Gaetano PescePratt Chair

11.07–12.14.2018
Gaetano Pesce | Pratt Chair
Salon 94 94th Street

Salon 94 Design presents a continuation of Gaetano Pesce’s 1984 Pratt Chair with 16 new resin chairs — each in a unique translucent color.

Installation Views

Artwork

“Around 1972, I started this idea that design is a form of art. If we respect certain conditions, art can be amplified to be amore rich expression: design. The Pratt Chair was an opportunity for me to demonstrate what I was saying.

This is a story between what we consider design, and what we consider art. But in case of the Pratt Chair, it is a banality-because what changes is just the chemical formula. This is ironic because we make a lot of talk about design/art, art/design. The Pratt Chair — depending on the density of resin, is a sculpture or a chair. The idea was to make #1-9, changing the formula from #1 liquid, to a little more resistant, to structural, to dense- until #9.

The formula of the #1 was jelly — as soon as we opened the mold, the chair collapsed — like a body with no bones. In that moment we cannot use the chair. We can only look at the chair — as we do with art. We then changed the formula. So, #2 is a little stronger, when we open the mold the chair stands up but if you touch it, it collapses. Then, #3 is a chair that a small child might sit, but it also gives the child a kind of insecurity because the chair wobbles. #4 is okay for the child, as #5 and #6 might be for an adult. Then #7 changes again because the curve hardens- hugging the back. Number #8 and #9 are so rigid that they become uncomfortable”

— Gaetano Pesce in conversation with Glenn Adamson, October 2018.
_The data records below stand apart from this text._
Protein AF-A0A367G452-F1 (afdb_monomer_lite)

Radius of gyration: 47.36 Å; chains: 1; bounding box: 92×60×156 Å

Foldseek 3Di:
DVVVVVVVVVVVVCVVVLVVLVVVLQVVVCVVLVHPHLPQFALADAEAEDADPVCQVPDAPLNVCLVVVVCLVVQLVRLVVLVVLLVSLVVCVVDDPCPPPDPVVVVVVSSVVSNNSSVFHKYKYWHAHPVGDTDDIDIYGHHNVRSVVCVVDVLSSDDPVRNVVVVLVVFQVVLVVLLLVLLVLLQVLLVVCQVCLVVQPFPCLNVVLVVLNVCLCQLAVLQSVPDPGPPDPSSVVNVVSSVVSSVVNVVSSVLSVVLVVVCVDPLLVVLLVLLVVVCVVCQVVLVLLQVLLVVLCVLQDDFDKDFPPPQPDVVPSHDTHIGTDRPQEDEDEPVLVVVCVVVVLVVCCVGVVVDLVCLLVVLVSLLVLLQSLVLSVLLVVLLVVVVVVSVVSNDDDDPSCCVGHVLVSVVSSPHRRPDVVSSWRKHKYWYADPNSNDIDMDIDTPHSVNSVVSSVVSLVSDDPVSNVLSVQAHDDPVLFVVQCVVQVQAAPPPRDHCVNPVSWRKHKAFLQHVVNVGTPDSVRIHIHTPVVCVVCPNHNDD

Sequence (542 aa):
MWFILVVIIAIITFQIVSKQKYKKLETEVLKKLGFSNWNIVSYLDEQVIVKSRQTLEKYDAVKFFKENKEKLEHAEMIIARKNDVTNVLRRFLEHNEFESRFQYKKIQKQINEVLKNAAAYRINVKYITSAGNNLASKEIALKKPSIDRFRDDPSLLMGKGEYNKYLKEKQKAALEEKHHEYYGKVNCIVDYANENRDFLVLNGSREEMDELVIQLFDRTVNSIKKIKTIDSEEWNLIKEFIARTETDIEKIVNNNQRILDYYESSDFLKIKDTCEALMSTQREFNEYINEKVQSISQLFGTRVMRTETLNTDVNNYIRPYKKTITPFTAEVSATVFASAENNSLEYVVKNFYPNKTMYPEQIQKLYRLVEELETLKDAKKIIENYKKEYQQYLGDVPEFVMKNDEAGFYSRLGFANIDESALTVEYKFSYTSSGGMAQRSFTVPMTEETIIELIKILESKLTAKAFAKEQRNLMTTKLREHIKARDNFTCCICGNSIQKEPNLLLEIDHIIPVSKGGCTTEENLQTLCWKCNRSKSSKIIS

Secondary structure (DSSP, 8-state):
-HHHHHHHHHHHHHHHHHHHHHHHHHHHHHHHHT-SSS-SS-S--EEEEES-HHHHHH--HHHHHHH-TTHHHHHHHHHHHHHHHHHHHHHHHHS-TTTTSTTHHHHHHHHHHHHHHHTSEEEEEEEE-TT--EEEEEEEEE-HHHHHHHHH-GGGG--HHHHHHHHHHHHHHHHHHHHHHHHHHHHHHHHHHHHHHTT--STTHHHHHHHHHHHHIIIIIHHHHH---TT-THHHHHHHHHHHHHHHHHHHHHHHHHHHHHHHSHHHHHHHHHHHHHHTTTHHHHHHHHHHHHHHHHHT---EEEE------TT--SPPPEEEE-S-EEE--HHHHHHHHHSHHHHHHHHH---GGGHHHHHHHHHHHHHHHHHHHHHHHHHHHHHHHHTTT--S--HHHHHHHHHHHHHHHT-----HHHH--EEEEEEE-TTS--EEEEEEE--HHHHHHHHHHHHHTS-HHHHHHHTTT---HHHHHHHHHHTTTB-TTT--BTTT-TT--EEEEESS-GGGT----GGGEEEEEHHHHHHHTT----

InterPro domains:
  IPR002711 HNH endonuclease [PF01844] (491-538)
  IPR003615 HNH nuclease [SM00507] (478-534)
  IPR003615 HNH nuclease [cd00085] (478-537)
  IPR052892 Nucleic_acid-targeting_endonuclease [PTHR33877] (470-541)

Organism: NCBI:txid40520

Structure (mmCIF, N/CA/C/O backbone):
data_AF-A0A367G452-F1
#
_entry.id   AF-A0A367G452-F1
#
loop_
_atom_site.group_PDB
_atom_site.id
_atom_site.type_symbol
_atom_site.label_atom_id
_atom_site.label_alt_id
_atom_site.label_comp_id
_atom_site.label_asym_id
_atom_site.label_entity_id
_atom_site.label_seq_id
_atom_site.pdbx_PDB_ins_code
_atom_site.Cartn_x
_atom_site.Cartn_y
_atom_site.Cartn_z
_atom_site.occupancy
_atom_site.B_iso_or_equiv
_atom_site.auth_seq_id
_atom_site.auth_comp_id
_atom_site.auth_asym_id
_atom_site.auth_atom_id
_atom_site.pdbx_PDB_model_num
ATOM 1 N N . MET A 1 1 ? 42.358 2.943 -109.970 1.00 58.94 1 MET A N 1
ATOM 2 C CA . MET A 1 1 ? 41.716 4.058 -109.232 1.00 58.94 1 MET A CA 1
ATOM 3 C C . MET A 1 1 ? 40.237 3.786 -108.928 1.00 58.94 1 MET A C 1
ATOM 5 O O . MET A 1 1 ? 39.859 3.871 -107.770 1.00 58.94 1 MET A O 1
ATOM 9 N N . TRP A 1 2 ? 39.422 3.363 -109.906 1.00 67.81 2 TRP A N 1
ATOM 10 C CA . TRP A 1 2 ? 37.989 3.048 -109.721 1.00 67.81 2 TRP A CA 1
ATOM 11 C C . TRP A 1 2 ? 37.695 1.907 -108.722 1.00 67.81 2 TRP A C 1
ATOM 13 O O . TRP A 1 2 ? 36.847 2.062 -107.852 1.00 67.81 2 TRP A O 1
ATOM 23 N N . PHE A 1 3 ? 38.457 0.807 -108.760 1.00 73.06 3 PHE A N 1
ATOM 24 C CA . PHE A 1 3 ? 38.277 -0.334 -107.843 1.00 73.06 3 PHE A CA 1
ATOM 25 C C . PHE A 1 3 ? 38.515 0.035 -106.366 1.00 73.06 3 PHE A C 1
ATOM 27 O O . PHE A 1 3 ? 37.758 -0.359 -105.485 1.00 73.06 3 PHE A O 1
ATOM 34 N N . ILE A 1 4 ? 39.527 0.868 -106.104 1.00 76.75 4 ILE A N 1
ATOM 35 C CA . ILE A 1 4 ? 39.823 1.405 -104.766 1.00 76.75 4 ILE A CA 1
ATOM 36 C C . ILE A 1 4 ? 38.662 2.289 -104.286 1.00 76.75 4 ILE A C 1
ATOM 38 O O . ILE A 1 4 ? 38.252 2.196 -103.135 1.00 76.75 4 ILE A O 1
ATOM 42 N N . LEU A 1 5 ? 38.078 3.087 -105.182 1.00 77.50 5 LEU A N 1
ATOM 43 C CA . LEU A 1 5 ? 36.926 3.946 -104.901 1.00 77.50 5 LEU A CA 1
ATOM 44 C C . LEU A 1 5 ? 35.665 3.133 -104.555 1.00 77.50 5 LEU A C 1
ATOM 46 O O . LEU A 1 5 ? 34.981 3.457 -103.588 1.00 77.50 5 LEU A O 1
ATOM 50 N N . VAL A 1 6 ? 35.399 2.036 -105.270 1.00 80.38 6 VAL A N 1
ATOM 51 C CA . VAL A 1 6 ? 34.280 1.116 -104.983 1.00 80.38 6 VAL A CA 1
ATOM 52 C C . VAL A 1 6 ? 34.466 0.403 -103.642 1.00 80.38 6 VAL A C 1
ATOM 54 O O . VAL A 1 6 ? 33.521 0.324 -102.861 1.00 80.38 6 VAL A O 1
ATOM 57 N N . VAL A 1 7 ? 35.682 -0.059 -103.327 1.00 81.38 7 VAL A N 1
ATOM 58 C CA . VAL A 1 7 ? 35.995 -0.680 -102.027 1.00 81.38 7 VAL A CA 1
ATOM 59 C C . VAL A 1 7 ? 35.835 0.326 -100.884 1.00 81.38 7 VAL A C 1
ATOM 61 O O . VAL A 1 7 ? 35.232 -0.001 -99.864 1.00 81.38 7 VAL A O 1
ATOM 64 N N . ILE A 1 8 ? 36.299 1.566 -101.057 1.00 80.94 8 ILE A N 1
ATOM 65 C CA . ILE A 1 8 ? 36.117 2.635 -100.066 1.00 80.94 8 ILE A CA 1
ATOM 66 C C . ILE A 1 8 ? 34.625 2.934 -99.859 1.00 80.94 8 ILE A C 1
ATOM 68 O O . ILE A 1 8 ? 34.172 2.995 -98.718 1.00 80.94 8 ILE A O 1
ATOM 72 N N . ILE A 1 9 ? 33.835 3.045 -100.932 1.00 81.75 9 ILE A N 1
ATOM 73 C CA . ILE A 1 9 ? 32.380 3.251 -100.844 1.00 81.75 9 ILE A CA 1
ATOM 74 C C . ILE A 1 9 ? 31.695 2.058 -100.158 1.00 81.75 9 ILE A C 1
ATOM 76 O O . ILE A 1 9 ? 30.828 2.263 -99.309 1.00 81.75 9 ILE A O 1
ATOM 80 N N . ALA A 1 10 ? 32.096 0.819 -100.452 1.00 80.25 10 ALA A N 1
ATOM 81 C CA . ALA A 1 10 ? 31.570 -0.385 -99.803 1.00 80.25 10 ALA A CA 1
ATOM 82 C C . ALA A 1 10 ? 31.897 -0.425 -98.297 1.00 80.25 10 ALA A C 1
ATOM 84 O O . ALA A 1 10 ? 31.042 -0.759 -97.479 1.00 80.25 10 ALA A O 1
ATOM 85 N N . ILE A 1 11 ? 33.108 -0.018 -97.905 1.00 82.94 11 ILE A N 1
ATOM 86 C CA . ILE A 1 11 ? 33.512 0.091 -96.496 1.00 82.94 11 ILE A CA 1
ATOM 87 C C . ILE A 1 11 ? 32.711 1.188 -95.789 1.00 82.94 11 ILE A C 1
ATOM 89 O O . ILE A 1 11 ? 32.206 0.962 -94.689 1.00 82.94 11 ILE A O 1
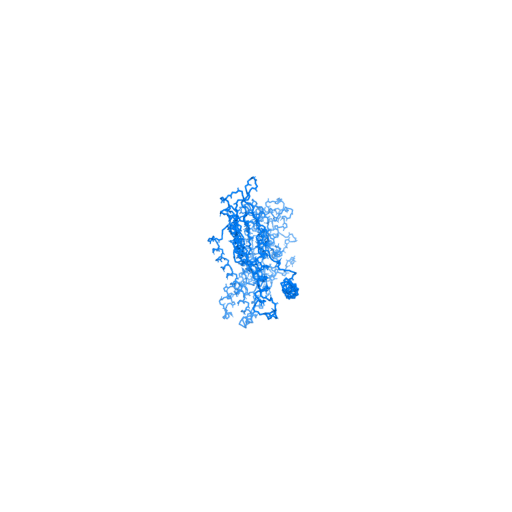ATOM 93 N N . ILE A 1 12 ? 32.553 2.358 -96.412 1.00 81.81 12 ILE A N 1
ATOM 94 C CA . ILE A 1 12 ? 31.802 3.486 -95.845 1.00 81.81 12 ILE A CA 1
ATOM 95 C C . ILE A 1 12 ? 30.319 3.128 -95.699 1.00 81.81 12 ILE A C 1
ATOM 97 O O . ILE A 1 12 ? 29.738 3.322 -94.632 1.00 81.81 12 ILE A O 1
ATOM 101 N N . THR A 1 13 ? 29.700 2.550 -96.729 1.00 80.62 13 THR A N 1
ATOM 102 C CA . THR A 1 13 ? 28.297 2.103 -96.681 1.00 80.62 13 THR A CA 1
ATOM 103 C C . THR A 1 13 ? 28.095 1.001 -95.645 1.00 80.62 13 THR A C 1
ATOM 105 O O . THR A 1 13 ? 27.162 1.088 -94.844 1.00 80.62 13 THR A O 1
ATOM 108 N N . PHE A 1 14 ? 29.007 0.026 -95.557 1.00 84.31 14 PHE A N 1
ATOM 109 C CA . PHE A 1 14 ? 28.997 -0.976 -94.493 1.00 84.31 14 PHE A CA 1
ATOM 110 C C . PHE A 1 14 ? 29.106 -0.330 -93.109 1.00 84.31 14 PHE A C 1
ATOM 112 O O . PHE A 1 14 ? 28.332 -0.673 -92.218 1.00 84.31 14 PHE A O 1
ATOM 119 N N . GLN A 1 15 ? 30.004 0.639 -92.909 1.00 82.81 15 GLN A N 1
ATOM 120 C CA . GLN A 1 15 ? 30.132 1.369 -91.644 1.00 82.81 15 GLN A CA 1
ATOM 121 C C . GLN A 1 15 ? 28.863 2.156 -91.290 1.00 82.81 15 GLN A C 1
ATOM 123 O O . GLN A 1 15 ? 28.449 2.137 -90.129 1.00 82.81 15 GLN A O 1
ATOM 128 N N . ILE A 1 16 ? 28.209 2.795 -92.264 1.00 84.12 16 ILE A N 1
ATOM 129 C CA . ILE A 1 16 ? 26.953 3.537 -92.068 1.00 84.12 16 ILE A CA 1
ATOM 130 C C . ILE A 1 16 ? 25.820 2.587 -91.665 1.00 84.12 16 ILE A C 1
ATOM 132 O O . ILE A 1 16 ? 25.179 2.803 -90.634 1.00 84.12 16 ILE A O 1
ATOM 136 N N . VAL A 1 17 ? 25.615 1.499 -92.413 1.00 84.31 17 VAL A N 1
ATOM 137 C CA . VAL A 1 17 ? 24.583 0.488 -92.119 1.00 84.31 17 VAL A CA 1
ATOM 138 C C . VAL A 1 17 ? 24.860 -0.194 -90.778 1.00 84.31 17 VAL A C 1
ATOM 140 O O . VAL A 1 17 ? 23.955 -0.374 -89.965 1.00 84.31 17 VAL A O 1
ATOM 143 N N . SER A 1 18 ? 26.121 -0.522 -90.499 1.00 85.06 18 SER A N 1
ATOM 144 C CA . SER A 1 18 ? 26.579 -1.090 -89.228 1.00 85.06 18 SER A CA 1
ATOM 145 C C . SER A 1 18 ? 26.337 -0.124 -88.060 1.00 85.06 18 SER A C 1
ATOM 147 O O . SER A 1 18 ? 25.946 -0.549 -86.978 1.00 85.06 18 SER A O 1
ATOM 149 N N . LYS A 1 19 ? 26.491 1.190 -88.252 1.00 87.56 19 LYS A N 1
ATOM 150 C CA . LYS A 1 19 ? 26.180 2.204 -87.229 1.00 87.56 19 LYS A CA 1
ATOM 151 C C . LYS A 1 19 ? 24.672 2.364 -87.005 1.00 87.56 19 LYS A C 1
ATOM 153 O O . LYS A 1 19 ? 24.247 2.508 -85.862 1.00 87.56 19 LYS A O 1
ATOM 158 N N . GLN A 1 20 ? 23.862 2.319 -88.063 1.00 87.12 20 GLN A N 1
ATOM 159 C CA . GLN A 1 20 ? 22.398 2.378 -87.960 1.00 87.12 20 GLN A CA 1
ATOM 160 C C . GLN A 1 20 ? 21.821 1.138 -87.264 1.00 87.12 20 GLN A C 1
ATOM 162 O O . GLN A 1 20 ? 21.000 1.274 -86.357 1.00 87.12 20 GLN A O 1
ATOM 167 N N . LYS A 1 21 ? 22.295 -0.063 -87.627 1.00 87.62 21 LYS A N 1
ATOM 168 C CA . LYS A 1 21 ? 21.907 -1.322 -86.972 1.00 87.62 21 LYS A CA 1
ATOM 169 C C . LYS A 1 21 ? 22.275 -1.326 -85.485 1.00 87.62 21 LYS A C 1
ATOM 171 O O . LYS A 1 21 ? 21.431 -1.700 -84.674 1.00 87.62 21 LYS A O 1
ATOM 176 N N . TYR A 1 22 ? 23.465 -0.830 -85.126 1.00 91.50 22 TYR A N 1
ATOM 177 C CA . TYR A 1 22 ? 23.860 -0.657 -83.724 1.00 91.50 22 TYR A CA 1
ATOM 178 C C . TYR A 1 22 ? 22.899 0.265 -82.972 1.00 91.50 22 TYR A C 1
ATOM 180 O O . TYR A 1 22 ? 22.402 -0.119 -81.923 1.00 91.50 22 TYR A O 1
ATOM 188 N N . LYS A 1 23 ? 22.594 1.455 -83.512 1.00 90.94 23 LYS A N 1
ATOM 189 C CA . LYS A 1 23 ? 21.688 2.415 -82.855 1.00 90.94 23 LYS A CA 1
ATOM 190 C C . LYS A 1 23 ? 20.297 1.829 -82.602 1.00 90.94 23 LYS A C 1
ATOM 192 O O . LYS A 1 23 ? 19.713 2.065 -81.546 1.00 90.94 23 LYS A O 1
ATOM 197 N N . LYS A 1 24 ? 19.768 1.057 -83.559 1.00 92.31 24 LYS A N 1
ATOM 198 C CA . LYS A 1 24 ? 18.481 0.368 -83.398 1.00 92.31 24 LYS A CA 1
ATOM 199 C C . LYS A 1 24 ? 18.544 -0.665 -82.268 1.00 92.31 24 LYS A C 1
ATOM 201 O O . LYS A 1 24 ? 17.693 -0.641 -81.386 1.00 92.31 24 LYS A O 1
ATOM 206 N N . LEU A 1 25 ? 19.579 -1.508 -82.263 1.00 92.62 25 LEU A N 1
ATOM 207 C CA . LEU A 1 25 ? 19.813 -2.493 -81.204 1.00 92.62 25 LEU A CA 1
ATOM 208 C C . LEU A 1 25 ? 19.970 -1.828 -79.828 1.00 92.62 25 LEU A C 1
ATOM 210 O O . LEU A 1 25 ? 19.348 -2.251 -78.864 1.00 92.62 25 LEU A O 1
ATOM 214 N N . GLU A 1 26 ? 20.767 -0.767 -79.749 1.00 94.56 26 GLU A N 1
ATOM 215 C CA . GLU A 1 26 ? 20.994 0.021 -78.539 1.00 94.56 26 GLU A CA 1
ATOM 216 C C . GLU A 1 26 ? 19.691 0.604 -77.984 1.00 94.56 26 GLU A C 1
ATOM 218 O O . GLU A 1 26 ? 19.434 0.486 -76.791 1.00 94.56 26 GLU A O 1
ATOM 223 N N . THR A 1 27 ? 18.832 1.153 -78.845 1.00 94.31 27 THR A N 1
ATOM 224 C CA . THR A 1 27 ? 17.526 1.696 -78.437 1.00 94.31 27 THR A CA 1
ATOM 225 C C . THR A 1 27 ? 16.601 0.604 -77.892 1.00 94.31 27 THR A C 1
ATOM 227 O O . THR A 1 27 ? 15.943 0.805 -76.873 1.00 94.31 27 THR A O 1
ATOM 230 N N . GLU A 1 28 ? 16.555 -0.563 -78.544 1.00 94.88 28 GLU A N 1
ATOM 231 C CA . GLU A 1 28 ? 15.747 -1.704 -78.089 1.00 94.88 28 GLU A CA 1
ATOM 232 C C . GLU A 1 28 ? 16.238 -2.243 -76.736 1.00 94.88 28 GLU A C 1
ATOM 234 O O . GLU A 1 28 ? 15.428 -2.484 -75.840 1.00 94.88 28 GLU A O 1
ATOM 239 N N . VAL A 1 29 ? 17.557 -2.363 -76.558 1.00 94.56 29 VAL A N 1
ATOM 240 C CA . VAL A 1 29 ? 18.166 -2.831 -75.305 1.00 94.56 29 VAL A CA 1
ATOM 241 C C . VAL A 1 29 ? 17.956 -1.826 -74.172 1.00 94.56 29 VAL A C 1
ATOM 243 O O . VAL A 1 29 ? 17.536 -2.219 -73.087 1.00 94.56 29 VAL A O 1
ATOM 246 N N . LEU A 1 30 ? 18.193 -0.533 -74.410 1.00 94.69 30 LEU A N 1
ATOM 247 C CA . LEU A 1 30 ? 17.960 0.516 -73.414 1.00 94.69 30 LEU A CA 1
ATOM 248 C C . LEU A 1 30 ? 16.491 0.547 -72.977 1.00 94.69 30 LEU A C 1
ATOM 250 O O . LEU A 1 30 ? 16.208 0.570 -71.781 1.00 94.69 30 LEU A O 1
ATOM 254 N N . LYS A 1 31 ? 15.553 0.423 -73.927 1.00 94.38 31 LYS A N 1
ATOM 255 C CA . LYS A 1 31 ? 14.119 0.313 -73.628 1.00 94.38 31 LYS A CA 1
ATOM 256 C C . LYS A 1 31 ? 13.801 -0.926 -72.785 1.00 94.38 31 LYS A C 1
ATOM 258 O O . LYS A 1 31 ? 13.032 -0.816 -71.836 1.00 94.38 31 LYS A O 1
ATOM 263 N N . LYS A 1 32 ? 14.396 -2.086 -73.097 1.00 93.88 32 LYS A N 1
ATOM 264 C CA . LYS A 1 32 ? 14.215 -3.331 -72.326 1.00 93.88 32 LYS A CA 1
ATOM 265 C C . LYS A 1 32 ? 14.737 -3.208 -70.894 1.00 93.88 32 LYS A C 1
ATOM 267 O O . LYS A 1 32 ? 14.107 -3.717 -69.974 1.00 93.88 32 LYS A O 1
ATOM 272 N N . LEU A 1 33 ? 15.873 -2.537 -70.719 1.00 92.81 33 LEU A N 1
ATOM 273 C CA . LEU A 1 33 ? 16.492 -2.282 -69.418 1.00 92.81 33 LEU A CA 1
ATOM 274 C C . LEU A 1 33 ? 15.800 -1.158 -68.626 1.00 92.81 33 LEU A C 1
ATOM 276 O O . LEU A 1 33 ? 16.117 -0.962 -67.457 1.00 92.81 33 LEU A O 1
ATOM 280 N N . GLY A 1 34 ? 14.875 -0.416 -69.246 1.00 93.06 34 GLY A N 1
ATOM 281 C CA . GLY A 1 34 ? 14.235 0.751 -68.637 1.00 93.06 34 GLY A CA 1
ATOM 282 C C . GLY A 1 34 ? 15.168 1.959 -68.503 1.00 93.06 34 GLY A C 1
ATOM 283 O O . GLY A 1 34 ? 14.960 2.808 -67.639 1.00 93.06 34 GLY A O 1
ATOM 284 N N . PHE A 1 35 ? 16.213 2.046 -69.328 1.00 94.06 35 PHE A N 1
ATOM 285 C CA . PHE A 1 35 ? 17.219 3.104 -69.282 1.00 94.06 35 PHE A CA 1
ATOM 286 C C . PHE A 1 35 ? 17.047 4.096 -70.433 1.00 94.06 35 PHE A C 1
ATOM 288 O O . PHE A 1 35 ? 16.749 3.717 -71.562 1.00 94.06 35 PHE A O 1
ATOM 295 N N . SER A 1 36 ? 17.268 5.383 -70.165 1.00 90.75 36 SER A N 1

In 1984 Pesce requested to use Pratt’s laboratory, studio space and tools to make molds for a special chair he had modeled in wax. Thus the Pratt Chair was named. Initially, Pesce intended to make a series of 81 chairs using nine resin formulas, yielding nine chairs from each formula, however in this initial experiment he made only thirty-four. The Pratt Chair is a series of volumes on the floor, and exists as a physical manifestation of Pesce’s argument that “design is a form of art”. Glenn Adamson explains, “while in a series and made from a mold, the Pratt Chair resists the modernist idea of a perfect chair. The first chair and the ninth chair are the ones that are more like sculpture because they become unusable. It is like a shifting set of values.” For Pesce material processes has always been experiments in liquid form. For Pesce, the liquidity of resin is a metaphor for the character of our time, “Where values move around, up and down like a liquid.” The Pratt Chair communicates though its organic human shape and the symbols inscribed on the resin. The hand, for example is a symbol that speaks to the difference between an idea and a physical object, representing manual labor that is required to make and test the functionality of the chair.